Toute ressemblance...

Pour tâcher de se figurer la solitude de celui qui pense contre la foule, Platon a écrit le texte le plus important de toute l’histoire de la philosophie. Si vous êtes passé par une classe de Terminale, vous vous souvenez au moins de son nom : "l’allégorie de la caverne". Au livre VII de la République, au moment où Socrate tâche de décrire la condition de celui qui cherche la vérité au milieu de la cité, il raconte cette fable. Des hommes sont enchaînés les uns aux autres dans le fond d’une caverne et y contemplent un théâtre d’ombres sur la paroi d’un mur (Platon invente au passage le cinéma).

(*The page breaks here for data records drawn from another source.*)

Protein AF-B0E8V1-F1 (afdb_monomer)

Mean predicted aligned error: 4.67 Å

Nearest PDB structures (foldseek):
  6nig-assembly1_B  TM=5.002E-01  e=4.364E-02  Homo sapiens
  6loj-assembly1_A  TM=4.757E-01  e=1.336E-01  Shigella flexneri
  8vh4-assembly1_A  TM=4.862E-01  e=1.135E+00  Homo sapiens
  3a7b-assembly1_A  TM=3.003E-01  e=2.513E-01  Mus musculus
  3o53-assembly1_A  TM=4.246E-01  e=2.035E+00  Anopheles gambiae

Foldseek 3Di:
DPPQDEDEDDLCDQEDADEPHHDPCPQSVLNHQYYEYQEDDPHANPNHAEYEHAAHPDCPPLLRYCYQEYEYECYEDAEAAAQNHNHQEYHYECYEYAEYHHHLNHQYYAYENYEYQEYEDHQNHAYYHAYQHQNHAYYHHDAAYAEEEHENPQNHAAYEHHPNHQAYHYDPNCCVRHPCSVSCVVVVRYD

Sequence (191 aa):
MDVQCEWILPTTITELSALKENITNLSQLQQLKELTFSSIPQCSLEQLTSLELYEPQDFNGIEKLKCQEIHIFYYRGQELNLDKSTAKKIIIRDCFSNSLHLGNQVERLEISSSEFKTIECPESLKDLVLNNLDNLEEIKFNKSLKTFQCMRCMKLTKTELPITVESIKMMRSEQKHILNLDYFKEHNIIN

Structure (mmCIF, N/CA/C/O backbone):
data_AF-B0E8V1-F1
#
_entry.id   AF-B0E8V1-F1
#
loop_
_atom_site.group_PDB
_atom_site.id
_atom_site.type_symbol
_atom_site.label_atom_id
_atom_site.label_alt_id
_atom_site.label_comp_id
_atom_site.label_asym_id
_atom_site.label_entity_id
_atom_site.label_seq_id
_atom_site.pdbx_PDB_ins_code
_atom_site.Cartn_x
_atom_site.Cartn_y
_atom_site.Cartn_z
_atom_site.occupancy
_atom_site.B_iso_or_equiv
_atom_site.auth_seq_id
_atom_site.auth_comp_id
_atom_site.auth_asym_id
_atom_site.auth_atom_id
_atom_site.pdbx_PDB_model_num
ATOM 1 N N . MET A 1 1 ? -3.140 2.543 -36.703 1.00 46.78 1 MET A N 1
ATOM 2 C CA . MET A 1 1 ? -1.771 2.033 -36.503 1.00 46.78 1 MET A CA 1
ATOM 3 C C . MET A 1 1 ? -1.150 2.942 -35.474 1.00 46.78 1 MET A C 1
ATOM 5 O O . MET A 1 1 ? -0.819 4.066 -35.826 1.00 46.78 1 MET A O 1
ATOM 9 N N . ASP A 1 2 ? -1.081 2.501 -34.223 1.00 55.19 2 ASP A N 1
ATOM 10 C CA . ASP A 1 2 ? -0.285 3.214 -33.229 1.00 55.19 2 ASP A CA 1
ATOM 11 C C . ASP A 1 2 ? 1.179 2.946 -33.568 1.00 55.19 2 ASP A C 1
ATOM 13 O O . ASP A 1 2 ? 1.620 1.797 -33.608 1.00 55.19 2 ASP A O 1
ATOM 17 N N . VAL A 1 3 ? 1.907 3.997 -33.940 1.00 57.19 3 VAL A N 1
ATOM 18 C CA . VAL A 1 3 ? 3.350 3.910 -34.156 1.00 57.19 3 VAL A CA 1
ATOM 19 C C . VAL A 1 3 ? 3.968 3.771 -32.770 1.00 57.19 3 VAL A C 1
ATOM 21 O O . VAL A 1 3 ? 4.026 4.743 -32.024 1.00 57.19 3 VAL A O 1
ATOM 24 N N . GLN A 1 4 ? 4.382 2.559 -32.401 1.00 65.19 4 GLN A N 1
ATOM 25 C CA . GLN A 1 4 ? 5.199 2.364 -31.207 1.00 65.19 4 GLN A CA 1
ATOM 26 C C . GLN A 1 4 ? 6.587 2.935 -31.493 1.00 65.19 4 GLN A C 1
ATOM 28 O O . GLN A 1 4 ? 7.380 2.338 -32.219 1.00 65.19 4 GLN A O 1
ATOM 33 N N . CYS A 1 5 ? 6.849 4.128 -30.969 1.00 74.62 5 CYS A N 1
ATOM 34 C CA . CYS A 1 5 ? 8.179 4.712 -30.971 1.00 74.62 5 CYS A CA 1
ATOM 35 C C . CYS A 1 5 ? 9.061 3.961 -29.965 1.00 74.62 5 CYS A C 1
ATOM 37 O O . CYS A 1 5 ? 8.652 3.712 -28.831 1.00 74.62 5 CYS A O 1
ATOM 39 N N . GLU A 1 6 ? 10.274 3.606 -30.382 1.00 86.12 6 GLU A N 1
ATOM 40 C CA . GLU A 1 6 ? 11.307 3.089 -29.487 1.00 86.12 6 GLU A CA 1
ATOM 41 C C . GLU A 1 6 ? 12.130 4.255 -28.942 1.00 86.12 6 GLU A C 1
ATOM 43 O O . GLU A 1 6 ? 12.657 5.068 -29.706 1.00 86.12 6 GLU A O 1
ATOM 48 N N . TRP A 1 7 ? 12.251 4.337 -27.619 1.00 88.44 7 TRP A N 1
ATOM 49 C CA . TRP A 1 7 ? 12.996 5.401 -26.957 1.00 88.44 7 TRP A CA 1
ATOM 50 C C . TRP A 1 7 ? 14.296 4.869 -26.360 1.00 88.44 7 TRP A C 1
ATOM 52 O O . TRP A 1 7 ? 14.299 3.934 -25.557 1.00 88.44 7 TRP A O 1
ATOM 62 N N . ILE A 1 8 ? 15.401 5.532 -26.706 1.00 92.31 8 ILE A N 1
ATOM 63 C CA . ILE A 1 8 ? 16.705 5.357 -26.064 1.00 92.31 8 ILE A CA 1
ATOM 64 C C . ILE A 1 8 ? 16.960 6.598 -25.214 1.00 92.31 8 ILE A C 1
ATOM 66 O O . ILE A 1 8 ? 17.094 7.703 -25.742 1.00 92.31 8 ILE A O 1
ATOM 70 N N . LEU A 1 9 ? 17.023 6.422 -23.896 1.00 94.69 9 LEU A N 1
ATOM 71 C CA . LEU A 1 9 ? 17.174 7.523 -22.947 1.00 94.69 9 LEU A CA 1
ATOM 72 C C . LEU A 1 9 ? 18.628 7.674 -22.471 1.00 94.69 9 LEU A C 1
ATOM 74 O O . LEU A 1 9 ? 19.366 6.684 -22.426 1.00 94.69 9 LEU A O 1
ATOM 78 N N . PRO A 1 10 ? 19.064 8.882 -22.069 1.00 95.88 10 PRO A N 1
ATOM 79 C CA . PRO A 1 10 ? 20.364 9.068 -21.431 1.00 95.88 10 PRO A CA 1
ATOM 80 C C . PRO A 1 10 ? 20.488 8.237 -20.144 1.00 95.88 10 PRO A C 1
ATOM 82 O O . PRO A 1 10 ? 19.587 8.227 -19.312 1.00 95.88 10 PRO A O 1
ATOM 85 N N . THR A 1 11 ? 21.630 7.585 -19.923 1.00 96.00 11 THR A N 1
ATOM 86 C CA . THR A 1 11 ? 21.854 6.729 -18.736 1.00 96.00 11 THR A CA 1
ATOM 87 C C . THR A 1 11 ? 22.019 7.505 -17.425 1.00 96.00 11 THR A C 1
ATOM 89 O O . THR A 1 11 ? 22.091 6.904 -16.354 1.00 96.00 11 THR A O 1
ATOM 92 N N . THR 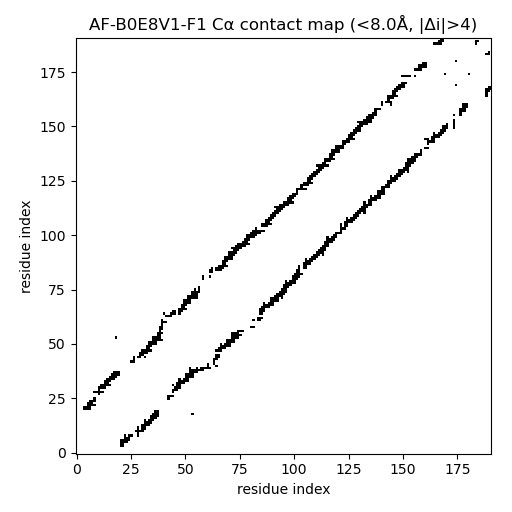A 1 12 ? 22.074 8.835 -17.503 1.00 96.81 12 THR A N 1
ATOM 93 C CA . THR A 1 12 ? 22.206 9.752 -16.366 1.00 96.81 12 THR A CA 1
ATOM 94 C C . THR A 1 12 ? 20.867 10.192 -15.779 1.00 96.81 12 THR A C 1
ATOM 96 O O . THR A 1 12 ? 20.864 10.993 -14.848 1.00 96.81 12 THR A O 1
ATOM 99 N N . ILE A 1 13 ? 19.728 9.755 -16.334 1.00 97.12 13 ILE A N 1
ATOM 100 C CA . ILE A 1 13 ? 18.427 10.135 -15.776 1.00 97.12 13 ILE A CA 1
ATOM 101 C C . ILE A 1 13 ? 18.229 9.501 -14.397 1.00 97.12 13 ILE A C 1
ATOM 103 O O . ILE A 1 13 ? 18.577 8.341 -14.168 1.00 97.12 13 ILE A O 1
ATOM 107 N N . THR A 1 14 ? 17.650 10.273 -13.484 1.00 97.62 14 THR A N 1
ATOM 108 C CA . THR A 1 14 ? 17.331 9.833 -12.120 1.00 97.62 14 THR A CA 1
ATOM 109 C C . THR A 1 14 ? 15.835 9.659 -11.899 1.00 97.62 14 THR A C 1
ATOM 111 O O . THR A 1 14 ? 15.440 8.946 -10.982 1.00 97.62 14 THR A O 1
ATOM 114 N N . GLU A 1 15 ? 15.013 10.255 -12.757 1.00 97.88 15 GLU A N 1
ATOM 115 C CA . GLU A 1 15 ? 13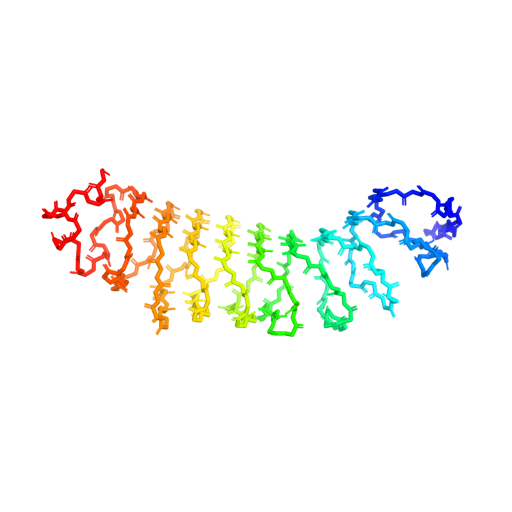.554 10.235 -12.692 1.00 97.88 15 GLU A CA 1
ATOM 116 C C . GLU A 1 15 ? 13.009 9.994 -14.102 1.00 97.88 15 GLU A C 1
ATOM 118 O O . GLU A 1 15 ? 13.502 10.577 -15.074 1.00 97.88 15 GLU A O 1
ATOM 123 N N . LEU A 1 16 ? 12.012 9.121 -14.224 1.00 96.75 16 LEU A N 1
ATOM 124 C CA . LEU A 1 16 ? 11.373 8.810 -15.498 1.00 96.75 16 LEU A CA 1
ATOM 125 C C . LEU A 1 16 ? 9.877 8.588 -15.306 1.00 96.75 16 LEU A C 1
ATOM 127 O O . LEU A 1 16 ? 9.473 7.736 -14.524 1.00 96.75 16 LEU A O 1
ATOM 131 N N . SER A 1 17 ? 9.066 9.286 -16.098 1.00 95.81 17 SER A N 1
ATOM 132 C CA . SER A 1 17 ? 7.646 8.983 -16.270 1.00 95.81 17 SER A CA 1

L’un d’eux se retourne, remonte la pente escarpée jusqu’à l’extérieur et finit par contempler le soleil de la vérité. Une fois baigné de cette lumière nouvelle et pour y libérer ses camarades prisonniers, l’homme redescend au fond de la grotte. Qu’imaginez-vous qu’il se passe alors? Encore ébloui par la lumière du dehors et plutôt que d’écouter ce que leur ami avait à leur dire sur le monde réel qui les attendait au-dehors, ce sont les rires qui l’accueillent, dit Platon. Et juste après les rires, la colère et, enfin, la mort. Toute ressemblance avec des personnages réels, n’est absolument pas fortuite.

Avec ou sans majuscule

Il serait trop long ici d’explorer toute la profondeur de cette histoire. Mais gardons une seule idée en tête. Elle a la forme d’un paradoxe commun au métier de coach et à celui de philosophe: parce que ces deux matières ont quelque chose d’universel (universalité du jeu pour le football, universalité des thèmes pour la philosophie) chacun se sent fonder à avoir une opinion légitime. Et, forcément, comme il y a autant d’opinions que de personnes (dans le meilleur des cas), le débat prend rapidement la forme d’un champ de bataille pour troglodytes. Ensuite, pour se sentir moins seul, c’est humain, le réflexe est d’aller quémander l’assentiment des autres. Voilà pourquoi dans la caverne, la vérité se construit en meute et le savoir à l’applaudimètre. Or ce que disent Sage et Platon, c’est une vérité déplaisante: nous voyons des choses que vous ne voyez pas. Notre connaissance n’est donc pas de la même nature que la vôtre. Nous savons le prix de ce privilège: à chaque résultat contraire, vous nous massacrerez.

Tel est le paradoxe de ce métier aussi fascinant qu’épuisant: le coach en sait plus que quiconque sur l’état de forme de ses joueurs, sur la qualité des interactions entre chacun, sur l’art de gouverner un vestiaire ou de gagner un match. Tandis que nous nous contentons de quelques ombres sur un mur, la connaissance quotidienne du sage (avec et sans majuscule) est d’une autre nature que la nôtre. Et pourtant, il a beau en savoir beaucoup plus que nous, il a beau avoir travaillé beaucoup plus, on attend toujours de lui avant chaque match, après chaque match qu’il se justifie pour mieux le contredire (si ça perd) ou l’encenser (si ça gagne). Face à la dictature du résultat, qui impose sa loi comme le ferait un Caudillo flattant la foule qu’il tient prisonnière, l’entraîneur est un homme seul. Il sait bien, qu’au fond de la caverne, la lumière de la vérité ne pèse pas grand chose. Il a le même problème que le philosophe. Plus on l’écoute, plus il déçoit.